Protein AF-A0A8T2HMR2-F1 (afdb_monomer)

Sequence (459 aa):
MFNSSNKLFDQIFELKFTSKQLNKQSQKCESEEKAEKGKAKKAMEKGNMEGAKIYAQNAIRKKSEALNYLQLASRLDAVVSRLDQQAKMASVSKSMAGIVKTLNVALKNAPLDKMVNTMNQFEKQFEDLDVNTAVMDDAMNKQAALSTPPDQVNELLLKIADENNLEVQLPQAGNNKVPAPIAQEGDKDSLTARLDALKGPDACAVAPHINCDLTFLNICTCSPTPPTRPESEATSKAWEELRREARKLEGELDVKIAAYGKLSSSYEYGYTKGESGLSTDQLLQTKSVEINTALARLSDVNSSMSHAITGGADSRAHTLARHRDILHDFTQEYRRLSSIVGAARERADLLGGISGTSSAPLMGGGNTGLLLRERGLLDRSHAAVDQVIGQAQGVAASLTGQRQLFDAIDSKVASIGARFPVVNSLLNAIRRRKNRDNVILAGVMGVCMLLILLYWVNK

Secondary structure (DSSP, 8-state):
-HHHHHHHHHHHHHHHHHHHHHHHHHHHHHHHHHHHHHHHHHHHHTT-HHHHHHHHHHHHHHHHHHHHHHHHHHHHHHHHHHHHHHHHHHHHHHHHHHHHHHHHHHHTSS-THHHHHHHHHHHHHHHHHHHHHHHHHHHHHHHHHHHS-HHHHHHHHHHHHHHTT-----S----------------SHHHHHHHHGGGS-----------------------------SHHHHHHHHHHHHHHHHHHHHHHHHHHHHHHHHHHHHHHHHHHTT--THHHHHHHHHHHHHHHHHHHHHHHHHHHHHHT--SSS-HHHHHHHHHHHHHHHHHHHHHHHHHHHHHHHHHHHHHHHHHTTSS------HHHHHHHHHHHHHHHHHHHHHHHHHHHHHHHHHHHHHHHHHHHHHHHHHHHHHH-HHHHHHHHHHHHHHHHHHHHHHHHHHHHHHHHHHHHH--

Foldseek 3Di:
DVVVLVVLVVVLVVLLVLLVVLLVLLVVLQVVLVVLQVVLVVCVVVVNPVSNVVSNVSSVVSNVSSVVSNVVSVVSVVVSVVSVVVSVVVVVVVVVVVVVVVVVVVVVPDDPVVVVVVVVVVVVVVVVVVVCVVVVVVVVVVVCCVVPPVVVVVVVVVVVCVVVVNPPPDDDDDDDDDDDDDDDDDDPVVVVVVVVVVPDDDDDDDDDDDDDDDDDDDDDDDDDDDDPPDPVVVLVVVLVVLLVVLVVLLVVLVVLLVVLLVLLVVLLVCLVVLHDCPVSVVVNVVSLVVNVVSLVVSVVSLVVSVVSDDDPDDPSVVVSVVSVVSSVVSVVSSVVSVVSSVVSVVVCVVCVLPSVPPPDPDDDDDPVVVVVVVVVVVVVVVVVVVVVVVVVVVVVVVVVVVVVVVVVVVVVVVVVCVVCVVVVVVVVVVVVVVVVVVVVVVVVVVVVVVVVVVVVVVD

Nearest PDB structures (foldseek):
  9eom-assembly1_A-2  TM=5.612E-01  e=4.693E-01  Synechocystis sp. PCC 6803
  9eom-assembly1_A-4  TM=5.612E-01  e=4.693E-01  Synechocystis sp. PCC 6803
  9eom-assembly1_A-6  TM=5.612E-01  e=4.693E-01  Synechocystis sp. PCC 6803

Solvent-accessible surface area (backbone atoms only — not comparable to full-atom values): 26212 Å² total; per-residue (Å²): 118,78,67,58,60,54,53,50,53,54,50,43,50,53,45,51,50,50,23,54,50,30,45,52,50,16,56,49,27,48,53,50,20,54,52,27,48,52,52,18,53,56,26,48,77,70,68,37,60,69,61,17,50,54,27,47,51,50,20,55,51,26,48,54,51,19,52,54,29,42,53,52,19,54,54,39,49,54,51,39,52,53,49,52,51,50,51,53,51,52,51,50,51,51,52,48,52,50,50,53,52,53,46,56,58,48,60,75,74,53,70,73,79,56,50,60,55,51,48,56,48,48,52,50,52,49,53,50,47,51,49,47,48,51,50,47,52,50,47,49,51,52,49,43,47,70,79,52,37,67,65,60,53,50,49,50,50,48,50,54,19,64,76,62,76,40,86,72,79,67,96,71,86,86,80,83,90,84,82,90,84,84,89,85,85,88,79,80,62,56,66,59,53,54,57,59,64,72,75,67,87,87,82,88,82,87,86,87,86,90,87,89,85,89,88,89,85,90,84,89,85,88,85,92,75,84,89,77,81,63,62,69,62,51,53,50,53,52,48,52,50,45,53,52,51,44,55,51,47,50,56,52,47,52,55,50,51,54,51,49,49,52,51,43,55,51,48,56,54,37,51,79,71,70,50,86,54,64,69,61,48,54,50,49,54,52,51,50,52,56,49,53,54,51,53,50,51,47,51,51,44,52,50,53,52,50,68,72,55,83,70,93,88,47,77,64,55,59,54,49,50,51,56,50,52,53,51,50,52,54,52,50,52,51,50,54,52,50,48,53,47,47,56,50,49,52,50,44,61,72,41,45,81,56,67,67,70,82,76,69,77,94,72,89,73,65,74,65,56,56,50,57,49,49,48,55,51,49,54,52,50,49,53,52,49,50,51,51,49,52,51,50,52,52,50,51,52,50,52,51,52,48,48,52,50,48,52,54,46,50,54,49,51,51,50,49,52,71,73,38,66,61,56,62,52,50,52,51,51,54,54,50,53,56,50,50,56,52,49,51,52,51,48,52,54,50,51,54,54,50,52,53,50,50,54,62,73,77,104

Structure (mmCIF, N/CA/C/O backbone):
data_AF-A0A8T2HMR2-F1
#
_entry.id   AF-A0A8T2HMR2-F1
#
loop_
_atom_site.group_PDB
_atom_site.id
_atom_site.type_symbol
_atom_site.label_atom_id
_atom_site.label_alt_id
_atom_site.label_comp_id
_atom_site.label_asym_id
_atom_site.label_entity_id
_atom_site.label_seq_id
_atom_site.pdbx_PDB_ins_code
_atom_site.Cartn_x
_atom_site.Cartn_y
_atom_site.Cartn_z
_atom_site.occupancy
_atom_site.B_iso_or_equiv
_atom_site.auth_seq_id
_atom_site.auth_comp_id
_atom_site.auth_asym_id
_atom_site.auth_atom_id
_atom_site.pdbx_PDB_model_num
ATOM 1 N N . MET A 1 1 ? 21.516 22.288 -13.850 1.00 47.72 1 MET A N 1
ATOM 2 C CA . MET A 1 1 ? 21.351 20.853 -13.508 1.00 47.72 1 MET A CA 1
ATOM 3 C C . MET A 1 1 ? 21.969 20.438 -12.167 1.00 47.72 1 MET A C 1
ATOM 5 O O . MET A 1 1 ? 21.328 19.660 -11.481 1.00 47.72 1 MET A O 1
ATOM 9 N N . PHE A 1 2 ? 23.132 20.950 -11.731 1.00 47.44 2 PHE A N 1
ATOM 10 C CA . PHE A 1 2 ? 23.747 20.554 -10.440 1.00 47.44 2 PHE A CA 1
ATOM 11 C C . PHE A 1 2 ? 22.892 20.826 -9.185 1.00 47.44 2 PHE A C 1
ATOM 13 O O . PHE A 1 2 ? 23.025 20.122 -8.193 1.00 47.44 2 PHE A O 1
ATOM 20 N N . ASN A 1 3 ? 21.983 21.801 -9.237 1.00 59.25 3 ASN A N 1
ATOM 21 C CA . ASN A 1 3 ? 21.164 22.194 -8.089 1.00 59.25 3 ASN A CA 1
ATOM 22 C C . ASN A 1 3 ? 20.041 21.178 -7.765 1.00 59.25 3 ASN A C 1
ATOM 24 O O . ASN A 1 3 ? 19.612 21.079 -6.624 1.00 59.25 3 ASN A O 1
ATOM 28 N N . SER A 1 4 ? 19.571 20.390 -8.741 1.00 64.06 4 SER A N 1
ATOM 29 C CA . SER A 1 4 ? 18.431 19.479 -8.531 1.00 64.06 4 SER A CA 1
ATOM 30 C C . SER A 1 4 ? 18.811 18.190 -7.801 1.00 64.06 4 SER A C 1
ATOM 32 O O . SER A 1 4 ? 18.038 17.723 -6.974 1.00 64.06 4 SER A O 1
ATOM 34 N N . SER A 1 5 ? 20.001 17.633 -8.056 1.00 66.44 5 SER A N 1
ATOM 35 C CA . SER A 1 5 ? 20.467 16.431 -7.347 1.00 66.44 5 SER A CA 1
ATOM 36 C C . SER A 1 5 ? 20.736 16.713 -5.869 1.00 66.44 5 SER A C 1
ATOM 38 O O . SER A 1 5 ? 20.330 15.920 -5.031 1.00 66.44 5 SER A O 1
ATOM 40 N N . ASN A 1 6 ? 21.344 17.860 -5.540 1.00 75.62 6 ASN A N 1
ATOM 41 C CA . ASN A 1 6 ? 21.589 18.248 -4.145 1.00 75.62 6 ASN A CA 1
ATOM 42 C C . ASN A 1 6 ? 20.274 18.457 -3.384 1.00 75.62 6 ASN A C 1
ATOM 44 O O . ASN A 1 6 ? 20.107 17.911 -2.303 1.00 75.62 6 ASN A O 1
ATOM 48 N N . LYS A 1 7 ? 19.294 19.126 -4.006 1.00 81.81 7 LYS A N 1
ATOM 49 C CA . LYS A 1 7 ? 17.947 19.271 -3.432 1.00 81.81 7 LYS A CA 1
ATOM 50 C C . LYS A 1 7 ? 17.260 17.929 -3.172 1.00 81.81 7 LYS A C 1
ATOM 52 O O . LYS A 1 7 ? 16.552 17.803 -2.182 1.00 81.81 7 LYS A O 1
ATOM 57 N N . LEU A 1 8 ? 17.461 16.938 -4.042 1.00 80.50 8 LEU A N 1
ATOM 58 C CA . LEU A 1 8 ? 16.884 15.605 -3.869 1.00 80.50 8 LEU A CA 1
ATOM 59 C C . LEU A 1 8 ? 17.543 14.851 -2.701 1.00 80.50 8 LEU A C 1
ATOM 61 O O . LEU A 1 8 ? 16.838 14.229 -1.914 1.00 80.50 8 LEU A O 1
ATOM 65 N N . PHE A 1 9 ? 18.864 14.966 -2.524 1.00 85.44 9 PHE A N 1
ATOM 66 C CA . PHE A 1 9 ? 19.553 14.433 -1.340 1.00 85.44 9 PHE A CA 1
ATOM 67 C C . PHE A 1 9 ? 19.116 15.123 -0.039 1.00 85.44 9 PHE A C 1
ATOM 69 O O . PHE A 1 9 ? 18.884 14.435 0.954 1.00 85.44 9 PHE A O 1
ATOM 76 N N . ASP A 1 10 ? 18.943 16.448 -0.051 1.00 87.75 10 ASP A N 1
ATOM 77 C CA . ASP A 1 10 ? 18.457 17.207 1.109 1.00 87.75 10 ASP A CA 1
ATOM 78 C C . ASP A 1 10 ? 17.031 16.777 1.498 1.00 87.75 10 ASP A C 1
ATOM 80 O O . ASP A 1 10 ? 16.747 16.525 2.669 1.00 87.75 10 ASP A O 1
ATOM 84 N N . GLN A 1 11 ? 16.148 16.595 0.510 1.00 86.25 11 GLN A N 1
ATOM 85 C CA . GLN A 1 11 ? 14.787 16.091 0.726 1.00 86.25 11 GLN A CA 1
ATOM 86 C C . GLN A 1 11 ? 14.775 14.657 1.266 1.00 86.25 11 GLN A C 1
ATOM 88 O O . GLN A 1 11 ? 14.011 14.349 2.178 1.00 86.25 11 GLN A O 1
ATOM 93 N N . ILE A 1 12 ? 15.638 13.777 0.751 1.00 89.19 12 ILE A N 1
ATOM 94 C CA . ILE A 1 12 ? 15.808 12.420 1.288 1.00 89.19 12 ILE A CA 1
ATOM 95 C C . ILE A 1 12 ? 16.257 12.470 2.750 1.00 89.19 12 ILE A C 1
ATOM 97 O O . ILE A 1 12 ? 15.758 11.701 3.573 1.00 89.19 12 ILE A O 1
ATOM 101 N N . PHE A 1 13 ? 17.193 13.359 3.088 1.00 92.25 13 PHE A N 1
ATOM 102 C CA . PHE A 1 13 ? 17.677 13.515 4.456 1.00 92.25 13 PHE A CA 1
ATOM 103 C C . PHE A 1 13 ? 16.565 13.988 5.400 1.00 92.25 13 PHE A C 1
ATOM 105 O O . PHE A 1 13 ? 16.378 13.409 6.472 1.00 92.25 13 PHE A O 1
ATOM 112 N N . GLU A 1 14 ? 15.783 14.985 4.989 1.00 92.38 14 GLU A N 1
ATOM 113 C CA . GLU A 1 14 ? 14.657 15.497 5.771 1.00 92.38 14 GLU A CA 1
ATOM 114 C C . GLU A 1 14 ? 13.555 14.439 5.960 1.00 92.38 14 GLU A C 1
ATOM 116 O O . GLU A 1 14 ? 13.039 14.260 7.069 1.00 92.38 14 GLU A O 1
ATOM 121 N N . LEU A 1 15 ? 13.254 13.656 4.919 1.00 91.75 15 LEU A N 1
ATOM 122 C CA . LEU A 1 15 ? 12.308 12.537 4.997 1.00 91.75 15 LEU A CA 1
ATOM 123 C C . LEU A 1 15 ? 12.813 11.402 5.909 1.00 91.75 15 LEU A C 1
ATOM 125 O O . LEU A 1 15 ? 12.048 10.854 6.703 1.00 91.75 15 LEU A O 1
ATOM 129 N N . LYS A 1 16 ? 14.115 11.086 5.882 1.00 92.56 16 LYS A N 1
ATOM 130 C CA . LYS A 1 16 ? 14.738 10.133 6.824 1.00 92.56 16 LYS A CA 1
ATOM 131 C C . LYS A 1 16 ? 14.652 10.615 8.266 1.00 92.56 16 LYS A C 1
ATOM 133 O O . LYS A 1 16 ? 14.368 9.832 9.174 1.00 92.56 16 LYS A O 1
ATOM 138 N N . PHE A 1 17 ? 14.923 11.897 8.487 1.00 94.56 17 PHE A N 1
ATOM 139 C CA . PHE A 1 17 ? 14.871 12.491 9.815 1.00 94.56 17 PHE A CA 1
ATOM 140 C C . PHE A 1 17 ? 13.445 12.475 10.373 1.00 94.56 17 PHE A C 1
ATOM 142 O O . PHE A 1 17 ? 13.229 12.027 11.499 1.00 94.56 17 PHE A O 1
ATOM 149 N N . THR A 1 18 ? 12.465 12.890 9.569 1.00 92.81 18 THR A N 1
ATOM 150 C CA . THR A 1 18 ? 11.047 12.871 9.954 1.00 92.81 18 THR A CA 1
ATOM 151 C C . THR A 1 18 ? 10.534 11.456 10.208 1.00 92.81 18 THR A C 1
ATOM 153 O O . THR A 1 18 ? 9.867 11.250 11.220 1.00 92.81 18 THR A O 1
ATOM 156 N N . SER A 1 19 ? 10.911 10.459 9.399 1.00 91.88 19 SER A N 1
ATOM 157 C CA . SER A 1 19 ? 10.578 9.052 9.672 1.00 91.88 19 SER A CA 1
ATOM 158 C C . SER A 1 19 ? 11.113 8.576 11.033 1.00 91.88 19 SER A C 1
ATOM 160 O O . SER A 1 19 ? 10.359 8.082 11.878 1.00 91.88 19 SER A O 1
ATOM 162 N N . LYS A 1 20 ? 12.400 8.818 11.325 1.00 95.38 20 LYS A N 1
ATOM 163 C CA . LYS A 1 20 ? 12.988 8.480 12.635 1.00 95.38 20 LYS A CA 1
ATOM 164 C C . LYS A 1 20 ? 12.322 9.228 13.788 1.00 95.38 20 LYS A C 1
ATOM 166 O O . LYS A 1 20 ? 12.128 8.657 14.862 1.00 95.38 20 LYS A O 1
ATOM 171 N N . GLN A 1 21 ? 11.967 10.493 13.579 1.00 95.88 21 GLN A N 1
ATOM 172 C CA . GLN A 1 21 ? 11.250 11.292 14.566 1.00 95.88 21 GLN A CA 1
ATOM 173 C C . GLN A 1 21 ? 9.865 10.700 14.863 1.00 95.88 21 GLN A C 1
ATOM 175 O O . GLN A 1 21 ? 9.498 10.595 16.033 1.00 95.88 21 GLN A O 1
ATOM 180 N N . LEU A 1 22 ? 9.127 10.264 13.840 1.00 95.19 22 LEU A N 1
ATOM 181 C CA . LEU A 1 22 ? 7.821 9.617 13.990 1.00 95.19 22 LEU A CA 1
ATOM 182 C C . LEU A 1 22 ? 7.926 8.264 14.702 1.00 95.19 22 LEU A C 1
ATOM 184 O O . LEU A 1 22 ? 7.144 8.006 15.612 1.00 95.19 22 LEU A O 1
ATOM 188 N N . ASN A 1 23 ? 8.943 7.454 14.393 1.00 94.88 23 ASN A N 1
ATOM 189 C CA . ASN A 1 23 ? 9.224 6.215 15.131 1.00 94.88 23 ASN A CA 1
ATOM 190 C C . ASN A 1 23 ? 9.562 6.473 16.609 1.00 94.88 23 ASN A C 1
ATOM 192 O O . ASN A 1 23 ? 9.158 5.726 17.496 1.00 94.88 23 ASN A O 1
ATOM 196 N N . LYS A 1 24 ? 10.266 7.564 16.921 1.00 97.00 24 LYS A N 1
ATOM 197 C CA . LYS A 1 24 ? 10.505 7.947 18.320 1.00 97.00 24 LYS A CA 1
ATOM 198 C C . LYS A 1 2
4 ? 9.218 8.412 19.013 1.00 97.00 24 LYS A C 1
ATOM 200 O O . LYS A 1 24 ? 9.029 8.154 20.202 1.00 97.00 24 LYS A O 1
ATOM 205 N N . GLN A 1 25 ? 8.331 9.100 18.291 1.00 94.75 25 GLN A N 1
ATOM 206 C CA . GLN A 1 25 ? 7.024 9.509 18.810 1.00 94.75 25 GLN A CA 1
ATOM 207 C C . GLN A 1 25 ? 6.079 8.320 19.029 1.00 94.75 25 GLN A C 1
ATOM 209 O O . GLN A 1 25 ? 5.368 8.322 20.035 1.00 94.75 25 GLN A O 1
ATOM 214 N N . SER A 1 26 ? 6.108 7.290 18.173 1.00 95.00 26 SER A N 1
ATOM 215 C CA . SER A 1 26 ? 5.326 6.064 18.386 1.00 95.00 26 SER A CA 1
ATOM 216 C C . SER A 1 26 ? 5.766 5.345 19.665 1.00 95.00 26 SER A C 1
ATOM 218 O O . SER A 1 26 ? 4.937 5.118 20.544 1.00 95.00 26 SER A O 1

_Directions for this task_:
Which lines above run from the one containing "ATOM 166 O O" to the one containing "ATOM 173 C C"? Give them again exactly, both ends included.

_Expected answer_:
ATOM 166 O O . LYS A 1 20 ? 12.128 8.657 14.862 1.00 95.38 20 LYS A O 1
ATOM 171 N N . GLN A 1 21 ? 11.967 10.493 13.579 1.00 95.88 21 GLN A N 1
ATOM 172 C CA . GLN A 1 21 ? 11.250 11.292 14.566 1.00 95.88 21 GLN A CA 1
ATOM 173 C C . GLN A 1 21 ? 9.865 10.700 14.863 1.00 95.88 21 GLN A C 1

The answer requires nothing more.